In deze zeer belangrijk fase ben je niet creatief. Je bent alleen bezig om uiting te geven aan je conclusies omtrent je eigen bestaan en het totaal bestaande en te kijken of anderen daarop reageren. Uit deze fase, die niet in de stof beleefd pleegt te worden, kom je tot de 6e fase.

6e fase: creativiteit.

Hierin speelt creativiteit een rol. Het ‘ik’, nu beseffend hoezeer het verbonden is met al wat er bestaat in materie en geest, probeert uit eigen besef vorm te geven aan het bestaande. Je zou het een artistieke bezigheid kunnen noemen. In het begin ben je bezig met iets wat je architectuur zou kunnen noemen. Hier probeer je je in grote lijnen een kosmos voor te stellen waarin – in een zekere indeling – alle erkende waarden zouden passen. Maar snel ontdek je dat een dergelijke indeling niet houdbaar is. Je moet overgaan tot de volgende fase, die je een ritmische zou kunnen noemen. Hier is het helemaal beweging geworden. De verstarring wordt opgeheven en we gaan nu proberen te zien welk patroon het bestaan van anderen hebben.
Daarna krijg je de omschrijving.
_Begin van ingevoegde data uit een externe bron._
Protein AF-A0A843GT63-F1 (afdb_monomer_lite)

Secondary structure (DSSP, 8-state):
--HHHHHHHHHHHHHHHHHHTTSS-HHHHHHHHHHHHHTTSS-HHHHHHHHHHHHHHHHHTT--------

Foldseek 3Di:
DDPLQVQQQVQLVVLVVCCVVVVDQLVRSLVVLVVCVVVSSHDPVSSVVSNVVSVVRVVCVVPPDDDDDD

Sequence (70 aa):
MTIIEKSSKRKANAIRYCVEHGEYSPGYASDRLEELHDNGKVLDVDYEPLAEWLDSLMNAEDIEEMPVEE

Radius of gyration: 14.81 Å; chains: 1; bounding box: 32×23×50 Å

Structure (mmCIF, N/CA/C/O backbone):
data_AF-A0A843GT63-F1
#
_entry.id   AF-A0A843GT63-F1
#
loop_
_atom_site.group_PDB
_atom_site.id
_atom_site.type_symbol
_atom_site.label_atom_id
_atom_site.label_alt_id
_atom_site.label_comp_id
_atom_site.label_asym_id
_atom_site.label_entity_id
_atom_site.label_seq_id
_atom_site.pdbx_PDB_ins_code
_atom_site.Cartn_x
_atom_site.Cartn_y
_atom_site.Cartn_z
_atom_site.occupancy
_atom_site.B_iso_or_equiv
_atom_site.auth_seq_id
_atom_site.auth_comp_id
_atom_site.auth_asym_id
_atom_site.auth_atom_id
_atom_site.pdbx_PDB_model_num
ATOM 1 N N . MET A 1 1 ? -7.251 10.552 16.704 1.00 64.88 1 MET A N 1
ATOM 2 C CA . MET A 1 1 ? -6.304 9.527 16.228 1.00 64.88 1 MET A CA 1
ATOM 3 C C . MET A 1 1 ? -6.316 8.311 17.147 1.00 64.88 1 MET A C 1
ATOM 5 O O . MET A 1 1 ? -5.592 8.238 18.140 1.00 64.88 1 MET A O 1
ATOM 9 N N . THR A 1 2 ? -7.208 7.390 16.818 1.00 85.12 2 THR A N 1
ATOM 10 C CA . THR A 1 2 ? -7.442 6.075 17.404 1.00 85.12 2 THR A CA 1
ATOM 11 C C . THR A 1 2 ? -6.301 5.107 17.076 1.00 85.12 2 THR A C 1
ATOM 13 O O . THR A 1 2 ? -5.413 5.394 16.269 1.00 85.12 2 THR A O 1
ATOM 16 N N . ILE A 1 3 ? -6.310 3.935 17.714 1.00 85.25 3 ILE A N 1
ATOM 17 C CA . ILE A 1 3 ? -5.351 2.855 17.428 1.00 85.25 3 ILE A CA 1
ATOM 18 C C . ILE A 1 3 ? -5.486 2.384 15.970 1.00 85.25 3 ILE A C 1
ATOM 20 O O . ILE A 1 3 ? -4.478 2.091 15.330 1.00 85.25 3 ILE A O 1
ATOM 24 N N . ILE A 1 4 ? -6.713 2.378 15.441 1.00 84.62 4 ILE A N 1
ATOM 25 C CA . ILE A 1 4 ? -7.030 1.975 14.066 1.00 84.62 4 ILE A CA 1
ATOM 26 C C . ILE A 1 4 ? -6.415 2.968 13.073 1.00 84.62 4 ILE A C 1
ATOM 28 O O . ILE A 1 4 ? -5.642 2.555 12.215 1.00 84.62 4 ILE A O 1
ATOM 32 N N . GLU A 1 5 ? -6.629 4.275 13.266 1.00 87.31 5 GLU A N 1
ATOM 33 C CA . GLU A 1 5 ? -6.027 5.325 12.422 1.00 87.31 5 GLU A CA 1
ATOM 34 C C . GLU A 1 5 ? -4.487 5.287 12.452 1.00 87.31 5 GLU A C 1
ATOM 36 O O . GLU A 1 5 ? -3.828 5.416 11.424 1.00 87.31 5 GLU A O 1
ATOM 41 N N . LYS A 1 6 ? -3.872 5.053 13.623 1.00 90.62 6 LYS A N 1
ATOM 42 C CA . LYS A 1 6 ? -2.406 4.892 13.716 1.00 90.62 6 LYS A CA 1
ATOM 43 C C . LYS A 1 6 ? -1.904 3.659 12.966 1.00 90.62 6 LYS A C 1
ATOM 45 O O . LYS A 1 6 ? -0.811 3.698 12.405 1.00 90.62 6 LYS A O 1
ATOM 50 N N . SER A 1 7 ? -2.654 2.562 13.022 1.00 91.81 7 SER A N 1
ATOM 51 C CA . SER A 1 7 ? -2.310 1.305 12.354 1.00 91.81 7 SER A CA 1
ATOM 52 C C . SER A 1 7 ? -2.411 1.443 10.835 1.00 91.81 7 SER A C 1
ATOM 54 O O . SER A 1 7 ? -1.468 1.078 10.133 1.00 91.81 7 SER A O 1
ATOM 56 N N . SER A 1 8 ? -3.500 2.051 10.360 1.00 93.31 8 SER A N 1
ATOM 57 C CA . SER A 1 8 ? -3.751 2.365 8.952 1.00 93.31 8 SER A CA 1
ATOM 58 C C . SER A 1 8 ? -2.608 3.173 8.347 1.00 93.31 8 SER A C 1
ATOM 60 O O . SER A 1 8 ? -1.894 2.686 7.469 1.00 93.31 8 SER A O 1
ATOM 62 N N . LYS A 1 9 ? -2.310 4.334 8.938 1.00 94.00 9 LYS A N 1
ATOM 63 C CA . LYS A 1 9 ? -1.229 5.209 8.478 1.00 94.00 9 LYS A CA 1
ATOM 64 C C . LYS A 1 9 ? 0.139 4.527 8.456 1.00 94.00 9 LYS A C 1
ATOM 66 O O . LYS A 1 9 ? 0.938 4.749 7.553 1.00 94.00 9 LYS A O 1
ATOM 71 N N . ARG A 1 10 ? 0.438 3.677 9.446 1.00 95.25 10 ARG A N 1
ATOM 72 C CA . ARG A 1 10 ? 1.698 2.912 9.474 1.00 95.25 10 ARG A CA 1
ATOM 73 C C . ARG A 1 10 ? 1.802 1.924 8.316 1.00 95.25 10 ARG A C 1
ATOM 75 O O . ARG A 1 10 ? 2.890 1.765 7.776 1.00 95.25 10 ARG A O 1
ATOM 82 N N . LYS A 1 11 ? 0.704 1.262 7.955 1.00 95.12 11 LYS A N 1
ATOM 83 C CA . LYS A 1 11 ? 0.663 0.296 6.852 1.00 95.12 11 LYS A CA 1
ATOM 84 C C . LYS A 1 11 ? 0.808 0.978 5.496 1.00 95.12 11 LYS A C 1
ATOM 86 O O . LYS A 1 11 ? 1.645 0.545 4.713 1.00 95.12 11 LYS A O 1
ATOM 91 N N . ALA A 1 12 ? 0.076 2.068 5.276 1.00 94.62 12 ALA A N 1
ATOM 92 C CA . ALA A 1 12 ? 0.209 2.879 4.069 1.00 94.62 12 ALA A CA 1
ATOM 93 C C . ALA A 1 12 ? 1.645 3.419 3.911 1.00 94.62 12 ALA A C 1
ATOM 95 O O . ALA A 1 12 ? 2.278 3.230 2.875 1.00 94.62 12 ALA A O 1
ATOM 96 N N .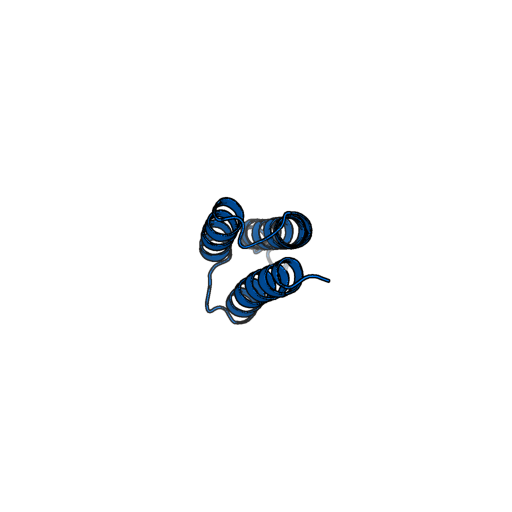 ASN A 1 13 ? 2.225 3.976 4.981 1.00 95.44 13 ASN A N 1
ATOM 97 C CA . ASN A 1 13 ? 3.609 4.457 4.957 1.00 95.44 13 ASN A CA 1
ATOM 98 C C . ASN A 1 13 ? 4.638 3.350 4.683 1.00 95.44 13 ASN A C 1
ATOM 100 O O . ASN A 1 13 ? 5.650 3.619 4.045 1.00 95.44 13 ASN A O 1
ATOM 104 N N . ALA A 1 14 ? 4.412 2.129 5.176 1.00 96.31 14 ALA A N 1
ATOM 105 C CA . ALA A 1 14 ? 5.314 1.009 4.918 1.00 96.31 14 ALA A CA 1
ATOM 106 C C . ALA A 1 14 ? 5.322 0.619 3.434 1.00 96.31 14 ALA A C 1
ATOM 108 O O . ALA A 1 14 ? 6.394 0.432 2.871 1.00 96.31 14 ALA A O 1
ATOM 109 N N . ILE A 1 15 ? 4.147 0.561 2.793 1.00 95.81 15 ILE A N 1
ATOM 110 C CA . ILE A 1 15 ? 4.045 0.302 1.348 1.00 95.81 15 ILE A CA 1
ATOM 111 C C . ILE A 1 15 ? 4.778 1.387 0.565 1.00 95.81 15 ILE A C 1
ATOM 113 O O . ILE A 1 15 ? 5.628 1.075 -0.265 1.00 95.81 15 ILE A O 1
ATOM 117 N N . ARG A 1 16 ? 4.501 2.657 0.878 1.00 95.69 16 ARG A N 1
ATOM 118 C CA . ARG A 1 16 ? 5.161 3.790 0.229 1.00 95.69 16 ARG A CA 1
ATOM 119 C C . ARG A 1 16 ? 6.683 3.712 0.347 1.00 95.69 16 ARG A C 1
ATOM 121 O O . ARG A 1 16 ? 7.372 3.856 -0.654 1.00 95.69 16 ARG A O 1
ATOM 128 N N . TYR A 1 17 ? 7.194 3.429 1.546 1.00 96.06 17 TYR A N 1
ATOM 129 C CA . TYR A 1 17 ? 8.628 3.287 1.788 1.00 96.06 17 TYR A CA 1
ATOM 130 C C . TYR A 1 17 ? 9.252 2.185 0.920 1.00 96.06 17 TYR A C 1
ATOM 132 O O . TYR A 1 17 ? 10.291 2.4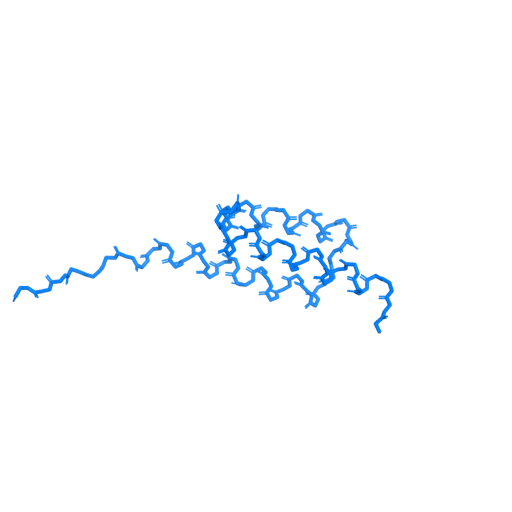19 0.304 1.00 96.06 17 TYR A O 1
ATOM 140 N N . CYS A 1 18 ? 8.611 1.014 0.833 1.00 96.00 18 CYS A N 1
ATOM 141 C CA . CYS A 1 18 ? 9.086 -0.090 -0.001 1.00 96.00 18 CYS A CA 1
ATOM 142 C C . CYS A 1 18 ? 9.128 0.282 -1.489 1.00 96.00 18 CYS A C 1
ATOM 144 O O . CYS A 1 18 ? 10.078 -0.089 -2.170 1.00 96.00 18 CYS A O 1
ATOM 146 N N . VAL A 1 19 ? 8.151 1.040 -1.993 1.00 95.06 19 VAL A N 1
ATOM 147 C CA . VAL A 1 19 ? 8.156 1.511 -3.390 1.00 95.06 19 VAL A CA 1
ATOM 148 C C . VAL A 1 19 ? 9.226 2.581 -3.618 1.00 95.06 19 VAL A C 1
ATOM 150 O O . VAL A 1 19 ? 9.997 2.474 -4.564 1.00 95.06 19 VAL A O 1
ATOM 153 N N . GLU A 1 20 ? 9.357 3.561 -2.717 1.00 93.19 20 GLU A N 1
ATOM 154 C CA . GLU A 1 20 ? 10.387 4.615 -2.798 1.00 93.19 20 GLU A CA 1
ATOM 155 C C . GLU A 1 20 ? 11.823 4.048 -2.788 1.00 93.19 20 GLU A C 1
ATOM 157 O O . GLU A 1 20 ? 12.732 4.674 -3.327 1.00 93.19 20 GLU A O 1
ATOM 162 N N . HIS A 1 21 ? 12.037 2.874 -2.185 1.00 94.69 21 HIS A N 1
ATOM 163 C CA . HIS A 1 21 ? 13.345 2.205 -2.120 1.00 94.69 21 HIS A CA 1
ATOM 164 C C . HIS A 1 21 ? 13.520 1.107 -3.179 1.00 94.69 21 HIS A C 1
ATOM 166 O O . HIS A 1 21 ? 14.546 0.426 -3.182 1.00 94.69 21 HIS A O 1
ATOM 172 N N . GLY A 1 22 ? 12.540 0.923 -4.070 1.00 91.69 22 GLY A N 1
ATOM 173 C CA . GLY A 1 22 ? 12.579 -0.099 -5.116 1.00 91.69 22 GLY A CA 1
ATOM 174 C C . GLY A 1 22 ? 12.471 -1.535 -4.598 1.00 91.69 22 GLY A C 1
ATOM 175 O O . GLY A 1 22 ? 12.813 -2.469 -5.318 1.00 91.69 22 GLY A O 1
ATOM 176 N N . GLU A 1 23 ? 12.010 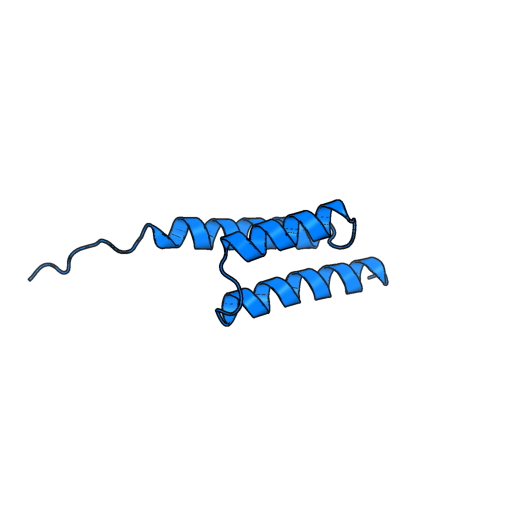-1.739 -3.359 1.00 95.31 23 GLU A N 1
ATOM 177 C CA . GLU A 1 23 ? 11.720 -3.078 -2.840 1.00 95.31 23 GLU A CA 1
ATOM 178 C C . GLU A 1 23 ? 10.423 -3.635 -3.429 1.00 95.31 23 GLU A C 1
ATOM 180 O O . GLU A 1 23 ? 10.338 -4.836 -3.685 1.00 95.31 23 GLU A O 1
ATOM 185 N N . TYR A 1 24 ? 9.422 -2.773 -3.654 1.00 93.56 24 TYR A N 1
ATOM 186 C CA . TYR A 1 24 ? 8.154 -3.113 -4.307 1.00 93.56 24 TYR A CA 1
ATOM 187 C C . TYR A 1 24 ? 8.024 -2.380 -5.640 1.00 93.56 24 TYR A C 1
ATOM 189 O O . TYR A 1 24 ? 8.282 -1.180 -5.715 1.00 93.56 24 TYR A O 1
ATOM 197 N N . SER A 1 25 ? 7.554 -3.084 -6.673 1.00 93.75 25 SER A N 1
ATOM 198 C CA . SER A 1 25 ? 7.055 -2.419 -7.876 1.00 93.75 25 SER A CA 1
ATOM 199 C C . SER A 1 25 ? 5.725 -1.713 -7.572 1.00 93.75 25 SER A C 1
ATOM 201 O O . SER A 1 25 ? 4.979 -2.183 -6.703 1.00 93.75 25 SER A O 1
ATOM 203 N N . PRO A 1 26 ? 5.389 -0.620 -8.281 1.00 92.81 26 PRO A N 1
ATOM 204 C CA . PRO A 1 26 ? 4.119 0.080 -8.097 1.00 92.81 26 PRO A CA 1
ATOM 205 C C . PRO A 1 26 ? 2.892 -0.839 -8.219 1.00 92.81 26 PRO A C 1
ATOM 207 O O . PRO A 1 26 ? 2.009 -0.789 -7.366 1.00 92.81 26 PRO A O 1
ATOM 210 N N . GLY A 1 27 ? 2.889 -1.761 -9.191 1.00 93.75 27 GLY A N 1
ATOM 211 C CA . GLY A 1 27 ? 1.815 -2.749 -9.353 1.00 93.75 27 GLY A CA 1
ATOM 212 C C . GLY A 1 27 ? 1.676 -3.698 -8.160 1.00 93.75 27 GLY A C 1
ATOM 213 O O . GLY A 1 27 ? 0.589 -3.843 -7.608 1.00 93.75 27 GLY A O 1
ATOM 214 N N . TYR A 1 28 ? 2.785 -4.272 -7.676 1.00 94.62 28 TYR A N 1
ATOM 215 C CA . TYR A 1 28 ? 2.754 -5.143 -6.494 1.00 94.62 28 TYR A CA 1
ATOM 216 C C . TYR A 1 28 ? 2.313 -4.389 -5.229 1.00 94.62 28 TYR A C 1
ATOM 218 O O . TYR A 1 28 ? 1.598 -4.923 -4.380 1.00 94.62 28 TYR A O 1
ATOM 226 N N . ALA A 1 29 ? 2.736 -3.133 -5.089 1.00 95.81 29 ALA A N 1
ATOM 227 C CA . ALA A 1 29 ? 2.303 -2.275 -3.999 1.00 95.81 29 ALA A CA 1
ATOM 228 C C . ALA A 1 29 ? 0.806 -1.942 -4.067 1.00 95.81 29 ALA A C 1
ATOM 230 O O . ALA A 1 29 ? 0.179 -1.873 -3.009 1.00 95.81 29 ALA A O 1
ATOM 231 N N . SER A 1 30 ? 0.241 -1.789 -5.269 1.00 95.19 30 SER A N 1
ATOM 232 C CA . SER A 1 30 ? -1.192 -1.559 -5.480 1.00 95.19 30 SER A CA 1
ATOM 233 C C . SER A 1 30 ? -2.015 -2.766 -5.036 1.00 95.19 30 SER A C 1
ATOM 235 O O . SER A 1 30 ? -2.868 -2.625 -4.161 1.00 95.19 30 SER A O 1
ATOM 237 N N . ASP A 1 31 ? -1.664 -3.970 -5.505 1.00 95.81 31 ASP A N 1
ATOM 238 C CA . ASP A 1 31 ? -2.311 -5.224 -5.083 1.00 95.81 31 ASP A CA 1
ATOM 239 C C . ASP A 1 31 ? -2.257 -5.393 -3.556 1.00 95.81 31 ASP A C 1
ATOM 241 O O . ASP A 1 31 ? -3.225 -5.776 -2.890 1.00 95.81 31 ASP A O 1
ATOM 245 N N . ARG A 1 32 ? -1.099 -5.076 -2.961 1.00 95.88 32 ARG A N 1
ATOM 246 C CA . ARG A 1 32 ? -0.905 -5.193 -1.515 1.00 95.88 32 ARG A CA 1
ATOM 247 C C . ARG A 1 32 ? -1.714 -4.163 -0.732 1.00 95.88 32 ARG A C 1
ATOM 249 O O . ARG A 1 32 ? -2.143 -4.454 0.389 1.00 95.88 32 ARG A O 1
ATOM 256 N N . LEU A 1 33 ? -1.873 -2.962 -1.277 1.00 96.06 33 LEU A N 1
ATOM 257 C CA . LEU A 1 33 ? -2.665 -1.896 -0.682 1.00 96.06 33 LEU A CA 1
ATOM 258 C C . LEU A 1 33 ? -4.157 -2.250 -0.700 1.00 96.06 33 LEU A C 1
ATOM 260 O O . LEU A 1 33 ? -4.799 -2.114 0.344 1.00 96.06 33 LEU A O 1
ATOM 264 N N . GLU A 1 34 ? -4.671 -2.764 -1.820 1.00 95.81 34 GLU A N 1
ATOM 265 C CA . GLU A 1 34 ? -6.048 -3.265 -1.946 1.00 95.81 34 GLU A CA 1
ATOM 266 C C . GLU A 1 34 ? -6.340 -4.369 -0.928 1.00 95.81 34 GLU A C 1
ATOM 268 O O . GLU A 1 34 ? -7.277 -4.248 -0.143 1.00 95.81 34 GLU A O 1
ATOM 273 N N . GLU A 1 35 ? -5.473 -5.381 -0.809 1.00 96.19 35 GLU A N 1
ATOM 274 C CA . GLU A 1 35 ? -5.664 -6.452 0.180 1.00 96.19 35 GLU A CA 1
ATOM 275 C C . GLU A 1 35 ? -5.745 -5.900 1.617 1.00 96.19 35 GLU A C 1
ATOM 277 O O . GLU A 1 35 ? -6.512 -6.379 2.459 1.00 96.19 35 GLU A O 1
ATOM 282 N N . LEU A 1 36 ? -4.925 -4.901 1.956 1.00 94.94 36 LEU A N 1
ATOM 283 C CA . LEU A 1 36 ? -4.958 -4.297 3.287 1.00 94.94 36 LEU A CA 1
ATOM 284 C C . LEU A 1 36 ? -6.221 -3.465 3.520 1.00 94.94 36 LEU A C 1
ATOM 286 O O . LEU A 1 36 ? -6.700 -3.424 4.659 1.00 94.94 36 LEU A O 1
ATOM 290 N N . HIS A 1 37 ? -6.736 -2.818 2.483 1.00 95.06 37 HIS A N 1
ATOM 291 C CA . HIS A 1 37 ? -7.975 -2.053 2.521 1.00 95.06 37 HIS A CA 1
ATOM 292 C C . HIS A 1 37 ? -9.197 -2.965 2.669 1.00 95.06 37 HIS A C 1
ATOM 294 O O . HIS A 1 37 ? -9.944 -2.798 3.632 1.00 95.06 37 HIS A O 1
ATOM 300 N N . ASP A 1 38 ? -9.294 -4.033 1.873 1.00 95.62 38 ASP A N 1
ATOM 301 C CA . ASP A 1 38 ? -10.349 -5.058 1.960 1.00 95.62 38 ASP A CA 1
ATOM 302 C C . ASP A 1 38 ? -10.421 -5.713 3.346 1.00 95.62 38 ASP A C 1
ATOM 304 O O . ASP A 1 38 ? -11.486 -6.037 3.874 1.00 95.62 38 ASP A O 1
ATOM 308 N N . ASN A 1 39 ? -9.262 -5.882 3.986 1.00 94.56 39 ASN A N 1
ATOM 309 C CA . ASN A 1 39 ? -9.163 -6.402 5.348 1.00 94.56 39 ASN A CA 1
ATOM 310 C C . ASN A 1 39 ? -9.489 -5.363 6.443 1.00 94.56 39 ASN A C 1
ATOM 312 O O . ASN A 1 39 ? -9.314 -5.659 7.631 1.00 94.56 39 ASN A O 1
ATOM 316 N N . GLY A 1 40 ? -9.870 -4.135 6.084 1.00 92.50 40 GLY A N 1
ATOM 317 C CA . GLY A 1 40 ? -10.125 -3.025 7.007 1.00 92.50 40 GLY A CA 1
ATOM 318 C C . GLY A 1 40 ? -8.888 -2.578 7.792 1.00 92.50 40 GLY A C 1
ATOM 319 O O . GLY A 1 40 ? -9.000 -2.025 8.888 1.00 92.50 40 GLY A O 1
ATOM 320 N N . LYS A 1 41 ? -7.683 -2.877 7.287 1.00 93.62 41 LYS A N 1
ATOM 321 C CA . LYS A 1 41 ? -6.406 -2.541 7.940 1.00 93.62 41 LYS A CA 1
ATOM 322 C C . LYS A 1 41 ? -5.869 -1.186 7.497 1.00 93.62 41 LYS A C 1
ATOM 324 O O . LYS A 1 41 ? -5.063 -0.619 8.235 1.00 93.62 41 LYS A O 1
ATOM 329 N N . VAL A 1 42 ? -6.278 -0.713 6.325 1.00 94.69 42 VAL A N 1
ATOM 330 C CA . VAL A 1 42 ? -6.043 0.638 5.811 1.00 94.69 42 VAL A CA 1
ATOM 331 C C . VAL A 1 42 ? -7.411 1.288 5.619 1.00 94.69 42 VAL A C 1
ATOM 333 O O . VAL A 1 42 ? -8.323 0.659 5.099 1.00 94.69 42 VAL A O 1
ATOM 336 N N . LEU A 1 43 ? -7.563 2.509 6.116 1.00 94.12 43 LEU A N 1
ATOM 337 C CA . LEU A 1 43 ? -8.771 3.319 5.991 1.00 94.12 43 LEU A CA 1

Hier hoort het scheppende woord eigenlijk al thuis, want we gaan ons niet alleen afvragen: hoe is de bewegingssamenhang, het verloop van het zijnde buiten alle tijd om, maar wij gaan proberen daarvan voor onszelf een omschrijving te geven. Het is de kosmische poëzie waarin je verwoordt, maar nog steeds zing je alleen zelf. Jij bent het die spreekt.  En in de hoogste fase ga je combineren.
“Erkennend de grondwaarde van het geschapene, voeg ik mijn eigen stem en wezen daarbij en moduleer ze zo, dat de voortdurende schoonheid van de totaliteit en de werking van alle delen tot uiting komt.” (citaat. )

7e fase: eindfase.

Deze periode, die als eindfase wordt beschouwd, confronteert het ‘ik ‘ met een opgelost zijn.
“De kosmos wordt door mij omvat; niet meer omvat zij mij. In de totaliteit, die ik in mij draag, geef ik vorm en erken ik de grondtonen en melodieën die eens in mij geschapen zijn en geef ik ze weer aan het geschapene. Ik vorm mijn eigen wereld. Ik ben mijn eigen God geworden en toch aanbid ik gelijktijdig de kracht die mij in stand houdt.”
Hierdoor word je langzaam maar zeker losgemaakt van de werkelijkheid zoals een mens en een geest die kennen.

Nieuw begin.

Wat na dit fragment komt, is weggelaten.